** INFORMATION GIVEN follows **

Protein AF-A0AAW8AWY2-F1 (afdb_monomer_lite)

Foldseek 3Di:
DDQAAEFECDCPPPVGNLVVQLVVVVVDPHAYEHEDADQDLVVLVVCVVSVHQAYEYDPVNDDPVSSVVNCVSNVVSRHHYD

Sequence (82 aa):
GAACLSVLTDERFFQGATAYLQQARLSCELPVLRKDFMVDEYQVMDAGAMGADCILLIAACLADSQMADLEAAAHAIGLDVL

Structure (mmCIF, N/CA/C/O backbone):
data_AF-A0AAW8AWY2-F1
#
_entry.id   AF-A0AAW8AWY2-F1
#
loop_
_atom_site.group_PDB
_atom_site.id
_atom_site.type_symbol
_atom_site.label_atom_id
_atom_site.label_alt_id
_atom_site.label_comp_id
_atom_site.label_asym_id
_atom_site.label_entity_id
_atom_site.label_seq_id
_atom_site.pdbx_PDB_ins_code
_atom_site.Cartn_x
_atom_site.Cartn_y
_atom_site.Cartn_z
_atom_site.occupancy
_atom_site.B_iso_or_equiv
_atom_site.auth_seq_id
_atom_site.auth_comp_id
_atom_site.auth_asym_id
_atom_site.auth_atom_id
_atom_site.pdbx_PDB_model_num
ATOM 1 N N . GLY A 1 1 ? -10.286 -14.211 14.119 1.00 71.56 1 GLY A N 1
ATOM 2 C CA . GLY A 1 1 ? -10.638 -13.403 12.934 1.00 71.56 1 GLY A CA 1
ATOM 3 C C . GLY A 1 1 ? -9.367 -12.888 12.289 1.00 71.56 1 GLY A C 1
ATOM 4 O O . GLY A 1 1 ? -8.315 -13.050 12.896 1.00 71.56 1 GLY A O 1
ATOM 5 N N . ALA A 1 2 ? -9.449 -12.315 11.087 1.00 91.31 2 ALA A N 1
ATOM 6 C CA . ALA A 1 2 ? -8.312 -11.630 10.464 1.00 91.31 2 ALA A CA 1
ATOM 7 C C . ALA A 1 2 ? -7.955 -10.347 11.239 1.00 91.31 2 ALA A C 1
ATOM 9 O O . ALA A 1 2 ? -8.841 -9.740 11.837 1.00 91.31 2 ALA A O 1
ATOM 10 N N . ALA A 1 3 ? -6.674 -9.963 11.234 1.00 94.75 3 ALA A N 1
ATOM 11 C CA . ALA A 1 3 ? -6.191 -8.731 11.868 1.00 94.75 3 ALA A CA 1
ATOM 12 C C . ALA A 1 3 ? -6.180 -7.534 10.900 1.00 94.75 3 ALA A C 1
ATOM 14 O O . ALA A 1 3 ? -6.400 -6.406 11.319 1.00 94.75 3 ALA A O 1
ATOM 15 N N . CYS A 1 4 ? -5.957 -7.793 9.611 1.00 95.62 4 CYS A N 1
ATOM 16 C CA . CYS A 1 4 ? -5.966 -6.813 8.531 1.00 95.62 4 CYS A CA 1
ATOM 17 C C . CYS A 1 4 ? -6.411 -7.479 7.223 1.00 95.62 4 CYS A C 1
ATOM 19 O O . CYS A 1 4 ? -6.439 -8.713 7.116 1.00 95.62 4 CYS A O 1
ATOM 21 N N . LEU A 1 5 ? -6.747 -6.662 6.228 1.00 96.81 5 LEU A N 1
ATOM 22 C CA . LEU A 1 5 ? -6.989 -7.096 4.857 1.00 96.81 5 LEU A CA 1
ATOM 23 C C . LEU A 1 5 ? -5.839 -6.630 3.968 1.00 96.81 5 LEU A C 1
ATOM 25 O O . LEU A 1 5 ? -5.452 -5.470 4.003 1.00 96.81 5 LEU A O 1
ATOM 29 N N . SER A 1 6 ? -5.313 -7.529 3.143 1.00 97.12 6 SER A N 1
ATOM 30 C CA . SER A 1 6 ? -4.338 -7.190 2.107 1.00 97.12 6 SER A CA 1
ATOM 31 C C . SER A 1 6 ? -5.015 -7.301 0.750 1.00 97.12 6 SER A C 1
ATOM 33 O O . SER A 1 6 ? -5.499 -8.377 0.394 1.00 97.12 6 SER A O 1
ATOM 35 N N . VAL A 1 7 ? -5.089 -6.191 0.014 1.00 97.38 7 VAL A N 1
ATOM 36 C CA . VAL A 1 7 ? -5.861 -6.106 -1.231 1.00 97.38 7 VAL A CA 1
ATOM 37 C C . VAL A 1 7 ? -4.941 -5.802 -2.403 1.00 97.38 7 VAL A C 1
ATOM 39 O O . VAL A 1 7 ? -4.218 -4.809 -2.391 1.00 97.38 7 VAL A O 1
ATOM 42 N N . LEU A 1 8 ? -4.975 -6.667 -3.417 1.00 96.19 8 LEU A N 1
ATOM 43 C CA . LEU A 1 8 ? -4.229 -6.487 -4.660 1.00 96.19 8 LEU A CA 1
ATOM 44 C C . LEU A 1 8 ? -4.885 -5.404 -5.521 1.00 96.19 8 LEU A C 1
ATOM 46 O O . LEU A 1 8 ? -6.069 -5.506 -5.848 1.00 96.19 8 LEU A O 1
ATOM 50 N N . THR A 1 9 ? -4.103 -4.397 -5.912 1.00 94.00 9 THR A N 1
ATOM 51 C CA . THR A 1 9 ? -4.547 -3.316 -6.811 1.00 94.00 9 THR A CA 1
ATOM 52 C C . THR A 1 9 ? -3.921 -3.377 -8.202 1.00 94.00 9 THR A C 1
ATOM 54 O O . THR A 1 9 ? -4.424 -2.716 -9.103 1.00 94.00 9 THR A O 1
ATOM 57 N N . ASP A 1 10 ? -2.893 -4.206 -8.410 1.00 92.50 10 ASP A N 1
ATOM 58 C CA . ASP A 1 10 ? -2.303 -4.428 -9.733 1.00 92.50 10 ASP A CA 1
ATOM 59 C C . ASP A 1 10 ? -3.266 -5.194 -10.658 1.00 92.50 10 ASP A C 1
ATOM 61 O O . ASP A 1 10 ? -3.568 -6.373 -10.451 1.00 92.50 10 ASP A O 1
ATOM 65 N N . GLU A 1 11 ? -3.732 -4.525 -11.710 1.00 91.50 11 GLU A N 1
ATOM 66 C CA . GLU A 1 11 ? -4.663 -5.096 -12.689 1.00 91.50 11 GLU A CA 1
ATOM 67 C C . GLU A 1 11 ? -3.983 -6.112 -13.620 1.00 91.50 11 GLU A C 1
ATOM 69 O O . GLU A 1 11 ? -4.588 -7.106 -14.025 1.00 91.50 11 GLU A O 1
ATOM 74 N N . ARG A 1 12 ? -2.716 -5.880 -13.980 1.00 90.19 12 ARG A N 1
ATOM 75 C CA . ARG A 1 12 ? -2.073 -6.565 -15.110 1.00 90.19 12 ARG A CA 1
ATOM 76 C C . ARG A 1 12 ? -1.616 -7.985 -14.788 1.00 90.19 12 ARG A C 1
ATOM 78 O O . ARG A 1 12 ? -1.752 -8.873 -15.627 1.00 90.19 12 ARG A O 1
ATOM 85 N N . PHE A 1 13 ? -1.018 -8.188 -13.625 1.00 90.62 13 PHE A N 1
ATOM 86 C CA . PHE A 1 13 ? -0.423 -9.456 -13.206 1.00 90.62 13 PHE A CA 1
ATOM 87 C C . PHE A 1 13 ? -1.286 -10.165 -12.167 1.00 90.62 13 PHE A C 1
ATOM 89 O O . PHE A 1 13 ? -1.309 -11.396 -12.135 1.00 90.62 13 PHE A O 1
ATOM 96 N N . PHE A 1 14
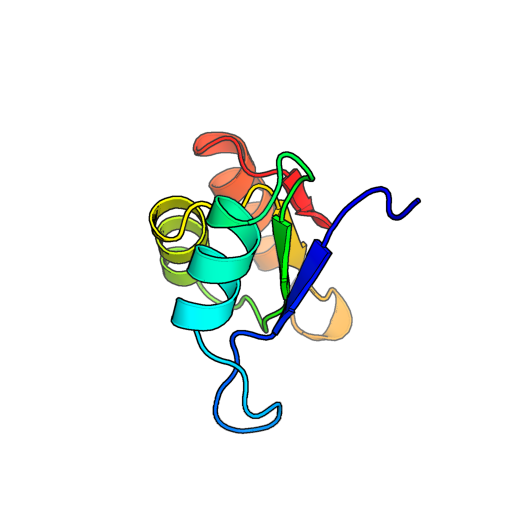 ? -2.016 -9.401 -11.354 1.00 91.81 14 PHE A N 1
ATOM 97 C CA . PHE A 1 14 ? -2.812 -9.932 -10.249 1.00 91.81 14 PHE A CA 1
ATOM 98 C C . PHE A 1 14 ? -4.323 -9.803 -10.438 1.00 91.81 14 PHE A C 1
ATOM 100 O O . PHE A 1 14 ? -5.063 -10.325 -9.605 1.00 91.81 14 PHE A O 1
ATOM 107 N N . GLN A 1 15 ? -4.786 -9.168 -11.524 1.00 93.44 15 GLN A N 1
ATOM 108 C CA . GLN A 1 15 ? -6.214 -8.923 -11.780 1.00 93.44 15 GLN A CA 1
ATOM 109 C C . GLN A 1 15 ? -6.900 -8.221 -10.593 1.00 93.44 15 GLN A C 1
ATOM 111 O O . GLN A 1 15 ? -8.074 -8.454 -10.298 1.00 93.44 15 GLN A O 1
ATOM 116 N N . GLY A 1 16 ? -6.132 -7.394 -9.880 1.00 93.81 16 GLY A N 1
ATOM 117 C CA . GLY A 1 16 ? -6.607 -6.527 -8.817 1.00 93.81 16 GLY A CA 1
ATOM 118 C C . GLY A 1 16 ? -7.384 -5.339 -9.368 1.00 93.81 16 GLY A C 1
ATOM 119 O O . GLY A 1 16 ? -7.551 -5.196 -10.574 1.00 93.81 16 GLY A O 1
ATOM 120 N N . ALA A 1 17 ? -7.873 -4.493 -8.468 1.00 94.81 17 ALA A N 1
ATOM 121 C CA . ALA A 1 17 ? -8.486 -3.219 -8.823 1.00 94.81 17 ALA A CA 1
ATOM 122 C C . ALA A 1 17 ? -8.502 -2.291 -7.608 1.00 94.81 17 ALA A C 1
ATOM 124 O O . ALA A 1 17 ? -8.721 -2.729 -6.475 1.00 94.81 17 ALA A O 1
ATOM 125 N N . THR A 1 18 ? -8.368 -0.989 -7.844 1.00 93.94 18 THR A N 1
ATOM 126 C CA . THR A 1 18 ? -8.501 0.045 -6.800 1.00 93.94 18 THR A CA 1
ATOM 127 C C . THR A 1 18 ? -9.881 0.004 -6.132 1.00 93.94 18 THR A C 1
ATOM 129 O O . THR A 1 18 ? -9.996 0.144 -4.914 1.00 93.94 18 THR A O 1
ATOM 132 N N . ALA A 1 19 ? -10.927 -0.311 -6.903 1.00 96.19 19 ALA A N 1
ATOM 133 C CA . ALA A 1 19 ? -12.288 -0.491 -6.404 1.00 96.19 19 ALA A CA 1
ATOM 134 C C . ALA A 1 19 ? -12.403 -1.609 -5.353 1.00 96.19 19 ALA A C 1
ATOM 136 O O . ALA A 1 19 ? -13.206 -1.490 -4.430 1.00 96.19 19 ALA A O 1
ATOM 137 N N . TYR A 1 20 ? -11.599 -2.675 -5.446 1.00 97.06 20 TYR A N 1
ATOM 138 C CA . TYR A 1 20 ? -11.615 -3.751 -4.450 1.00 97.06 20 TYR A CA 1
ATOM 139 C C . TYR A 1 20 ? -11.066 -3.278 -3.108 1.00 97.06 20 TYR A C 1
ATOM 141 O O . TYR A 1 20 ? -11.589 -3.665 -2.064 1.00 97.06 20 TYR A O 1
ATOM 149 N N . LEU A 1 21 ? -10.052 -2.407 -3.124 1.00 96.75 21 LEU A N 1
ATOM 150 C CA . LEU A 1 21 ? -9.505 -1.817 -1.905 1.00 96.75 21 LEU A CA 1
ATOM 151 C C . LEU A 1 21 ? -10.555 -0.944 -1.219 1.00 96.75 21 LEU A C 1
ATOM 153 O O . LEU A 1 21 ? -10.828 -1.118 -0.033 1.00 96.75 21 LEU A O 1
ATOM 157 N N . GLN A 1 22 ? -11.210 -0.072 -1.985 1.00 96.31 22 GLN A N 1
ATOM 158 C CA . GLN A 1 22 ? -12.280 0.789 -1.479 1.00 96.31 22 GLN A CA 1
ATOM 159 C C . GLN A 1 22 ? -13.455 -0.029 -0.928 1.00 96.31 22 GLN A C 1
ATOM 161 O O . GLN A 1 22 ? -13.957 0.249 0.159 1.00 96.31 22 GLN A O 1
ATOM 166 N N . GLN A 1 23 ? -13.872 -1.082 -1.637 1.00 96.75 23 GLN A N 1
ATOM 167 C CA . GLN A 1 23 ? -14.915 -1.994 -1.164 1.00 96.75 23 GLN A CA 1
ATOM 168 C C . GLN A 1 23 ? -14.512 -2.693 0.136 1.00 96.75 23 GLN A C 1
ATOM 170 O O . GLN A 1 23 ? -15.321 -2.747 1.061 1.00 96.75 23 GLN A O 1
ATOM 175 N N . ALA A 1 24 ? -13.276 -3.189 0.244 1.00 95.31 24 ALA A N 1
ATOM 176 C CA . ALA A 1 24 ? -12.770 -3.811 1.466 1.00 95.31 24 ALA A CA 1
ATOM 177 C C . ALA A 1 24 ? -12.791 -2.827 2.643 1.00 95.31 24 ALA A C 1
ATOM 179 O O . ALA A 1 24 ? -13.288 -3.169 3.719 1.00 95.31 24 ALA A O 1
ATOM 180 N N . ARG A 1 25 ? -12.347 -1.584 2.408 1.00 95.12 25 ARG A N 1
ATOM 181 C CA . ARG A 1 25 ? -12.336 -0.519 3.416 1.00 95.12 25 ARG A CA 1
ATOM 182 C C . ARG A 1 25 ? -13.732 -0.146 3.905 1.00 95.12 25 ARG A C 1
ATOM 184 O O . ARG A 1 25 ? -13.891 0.165 5.081 1.00 95.12 25 ARG A O 1
ATOM 191 N N . LEU A 1 26 ? -14.731 -0.191 3.024 1.00 95.56 26 LEU A N 1
ATOM 192 C CA . LEU A 1 26 ? -16.136 0.077 3.354 1.00 95.56 26 LEU A CA 1
ATOM 193 C C . LEU A 1 26 ? -16.861 -1.126 3.977 1.00 95.56 26 LEU A C 1
ATOM 195 O O . LEU A 1 26 ? -17.923 -0.954 4.569 1.00 95.56 26 LEU A O 1
ATOM 199 N N . SER A 1 27 ? -16.321 -2.340 3.840 1.00 95.50 27 SER A N 1
ATOM 200 C CA . SER A 1 27 ? -16.993 -3.574 4.272 1.00 95.50 27 SER A CA 1
ATOM 201 C C . SER A 1 27 ? -16.705 -3.960 5.724 1.00 95.50 27 SER A C 1
ATOM 203 O O . SER A 1 27 ? -17.434 -4.775 6.289 1.00 95.50 27 SER A O 1
ATOM 205 N N . CYS A 1 28 ? -15.644 -3.423 6.335 1.00 92.62 28 CYS A N 1
ATOM 206 C CA . CYS A 1 28 ? -15.296 -3.692 7.730 1.00 92.62 28 CYS A CA 1
ATOM 207 C C . CYS A 1 28 ? -14.374 -2.614 8.324 1.00 92.62 28 CYS A C 1
ATOM 209 O O . CYS A 1 28 ? -13.876 -1.741 7.621 1.00 92.62 28 CYS A O 1
ATOM 211 N N . GLU A 1 29 ? -14.131 -2.698 9.633 1.00 94.50 29 GLU A N 1
ATOM 212 C CA . GLU A 1 29 ? -13.253 -1.781 10.377 1.00 94.50 29 GLU A CA 1
ATOM 213 C C . GLU A 1 29 ? -11.793 -2.265 10.462 1.00 94.50 29 GLU A C 1
ATOM 215 O O . GLU A 1 29 ? -10.984 -1.660 11.162 1.00 94.50 29 GLU A O 1
ATOM 220 N N . LEU A 1 30 ? -11.445 -3.366 9.786 1.00 96.94 30 LEU A N 1
ATOM 221 C CA . LEU A 1 30 ? -10.069 -3.863 9.775 1.00 96.94 30 LEU A CA 1
ATOM 222 C C . LEU A 1 30 ? -9.177 -2.947 8.920 1.00 96.94 30 LEU A C 1
ATOM 224 O O . LEU A 1 30 ? -9.624 -2.527 7.850 1.00 96.94 30 LEU A O 1
ATOM 228 N N . PRO A 1 31 ? -7.914 -2.711 9.324 1.00 97.50 31 PRO A N 1
ATOM 229 C CA . PRO A 1 31 ? -6.951 -1.994 8.498 1.00 97.50 31 PRO A CA 1
ATOM 230 C C . PRO A 1 31 ? -6.746 -2.663 7.138 1.00 97.50 31 PRO A C 1
ATOM 232 O O . PRO A 1 31 ? -6.718 -3.899 7.037 1.00 97.50 31 PRO A O 1
ATOM 235 N N . VAL A 1 32 ? -6.562 -1.847 6.103 1.00 98.00 32 VAL A N 1
ATOM 236 C CA . VAL A 1 32 ? -6.410 -2.281 4.715 1.00 98.00 32 VAL A CA 1
ATOM 237 C C . VAL A 1 32 ? -5.030 -1.912 4.174 1.00 98.00 32 VAL A C 1
ATOM 239 O O . VAL A 1 32 ? -4.684 -0.745 4.012 1.00 98.00 32 VAL A O 1
ATOM 242 N N . LEU A 1 33 ? -4.254 -2.936 3.833 1.00 98.25 33 LEU A N 1
ATOM 243 C CA . LEU A 1 33 ? -2.977 -2.831 3.136 1.00 98.25 33 LEU A CA 1
ATOM 244 C C . LEU A 1 33 ? -3.207 -2.793 1.619 1.00 98.25 33 LEU A C 1
ATOM 246 O O . LEU A 1 33 ? -3.753 -3.748 1.049 1.00 98.25 33 LEU A O 1
ATOM 250 N N . ARG A 1 34 ? -2.705 -1.746 0.951 1.00 97.94 34 ARG A N 1
ATOM 251 C CA . ARG A 1 34 ? -2.558 -1.723 -0.511 1.00 97.94 34 ARG A CA 1
ATOM 252 C C . ARG A 1 34 ? -1.391 -2.618 -0.915 1.00 97.94 34 ARG A C 1
ATOM 254 O O . ARG A 1 34 ? -0.225 -2.267 -0.737 1.00 97.94 34 ARG A O 1
ATOM 261 N N . LYS A 1 35 ? -1.706 -3.777 -1.489 1.00 97.38 35 LYS A N 1
ATOM 262 C CA . LYS A 1 35 ? -0.715 -4.726 -1.992 1.00 97.38 35 LYS A CA 1
ATOM 263 C C . LYS A 1 35 ? -0.445 -4.456 -3.470 1.00 97.38 35 LYS A C 1
ATOM 265 O O . LYS A 1 35 ? -1.170 -4.934 -4.341 1.00 97.38 35 LYS A O 1
ATOM 270 N N . ASP A 1 36 ? 0.619 -3.711 -3.734 1.00 95.12 36 ASP A N 1
ATOM 271 C CA . ASP A 1 36 ? 1.049 -3.316 -5.078 1.00 95.12 36 ASP A CA 1
ATOM 272 C C . ASP A 1 36 ? 2.579 -3.159 -5.135 1.00 95.12 36 ASP A C 1
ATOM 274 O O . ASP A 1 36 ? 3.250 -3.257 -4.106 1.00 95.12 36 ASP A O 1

** End of INFORMATION GIVEN **

▶ PROBLEM TO SOLVE
Look above for the line containing "ATOM 35 N N" and the line containing "ATOM 58 C CA". Transcribe both, with the lines between them, exactly.

▶ TASK SOLUTION
ATOM 35 N N . VAL A 1 7 ? -5.089 -6.191 0.014 1.00 97.38 7 VAL A N 1
ATOM 36 C CA . VAL A 1 7 ? -5.861 -6.106 -1.231 1.00 97.38 7 VAL A CA 1
ATOM 37 C C . VAL A 1 7 ? -4.941 -5.802 -2.403 1.00 97.38 7 VAL A C 1
ATOM 39 O O . VAL A 1 7 ? -4.218 -4.809 -2.391 1.00 97.38 7 VAL A O 1
ATOM 42 N N . LEU A 1 8 ? -4.975 -6.667 -3.417 1.00 96.19 8 LEU A N 1
ATOM 43 C CA . LEU A 1 8 ? -4.229 -6.487 -4.660 1.00 96.19 8 LEU A CA 1
ATOM 44 C C . LEU A 1 8 ? -4.885 -5.404 -5.521 1.00 96.19 8 LEU A C 1
ATOM 46 O O . LEU A 1 8 ? -6.069 -5.506 -5.848 1.00 96.19 8 LEU A O 1
ATOM 50 N N . THR A 1 9 ? -4.103 -4.397 -5.912 1.00 94.00 9 THR A N 1
ATOM 51 C CA . THR A 1 9 ? -4.547 -3.316 -6.811 1.00 94.00 9 THR A CA 1
ATOM 52 C C . THR A 1 9 ? -3.921 -3.377 -8.202 1.00 94.00 9 THR A C 1
ATOM 54 O O . THR A 1 9 ? -4.424 -2.716 -9.103 1.00 94.00 9 THR A O 1
ATOM 57 N N . ASP A 1 10 ? -2.893 -4.206 -8.410 1.00 92.50 10 ASP A N 1
ATOM 58 C CA . ASP A 1 10 ? -2.303 -4.428 -9.733 1.00 92.50 10 ASP A CA 1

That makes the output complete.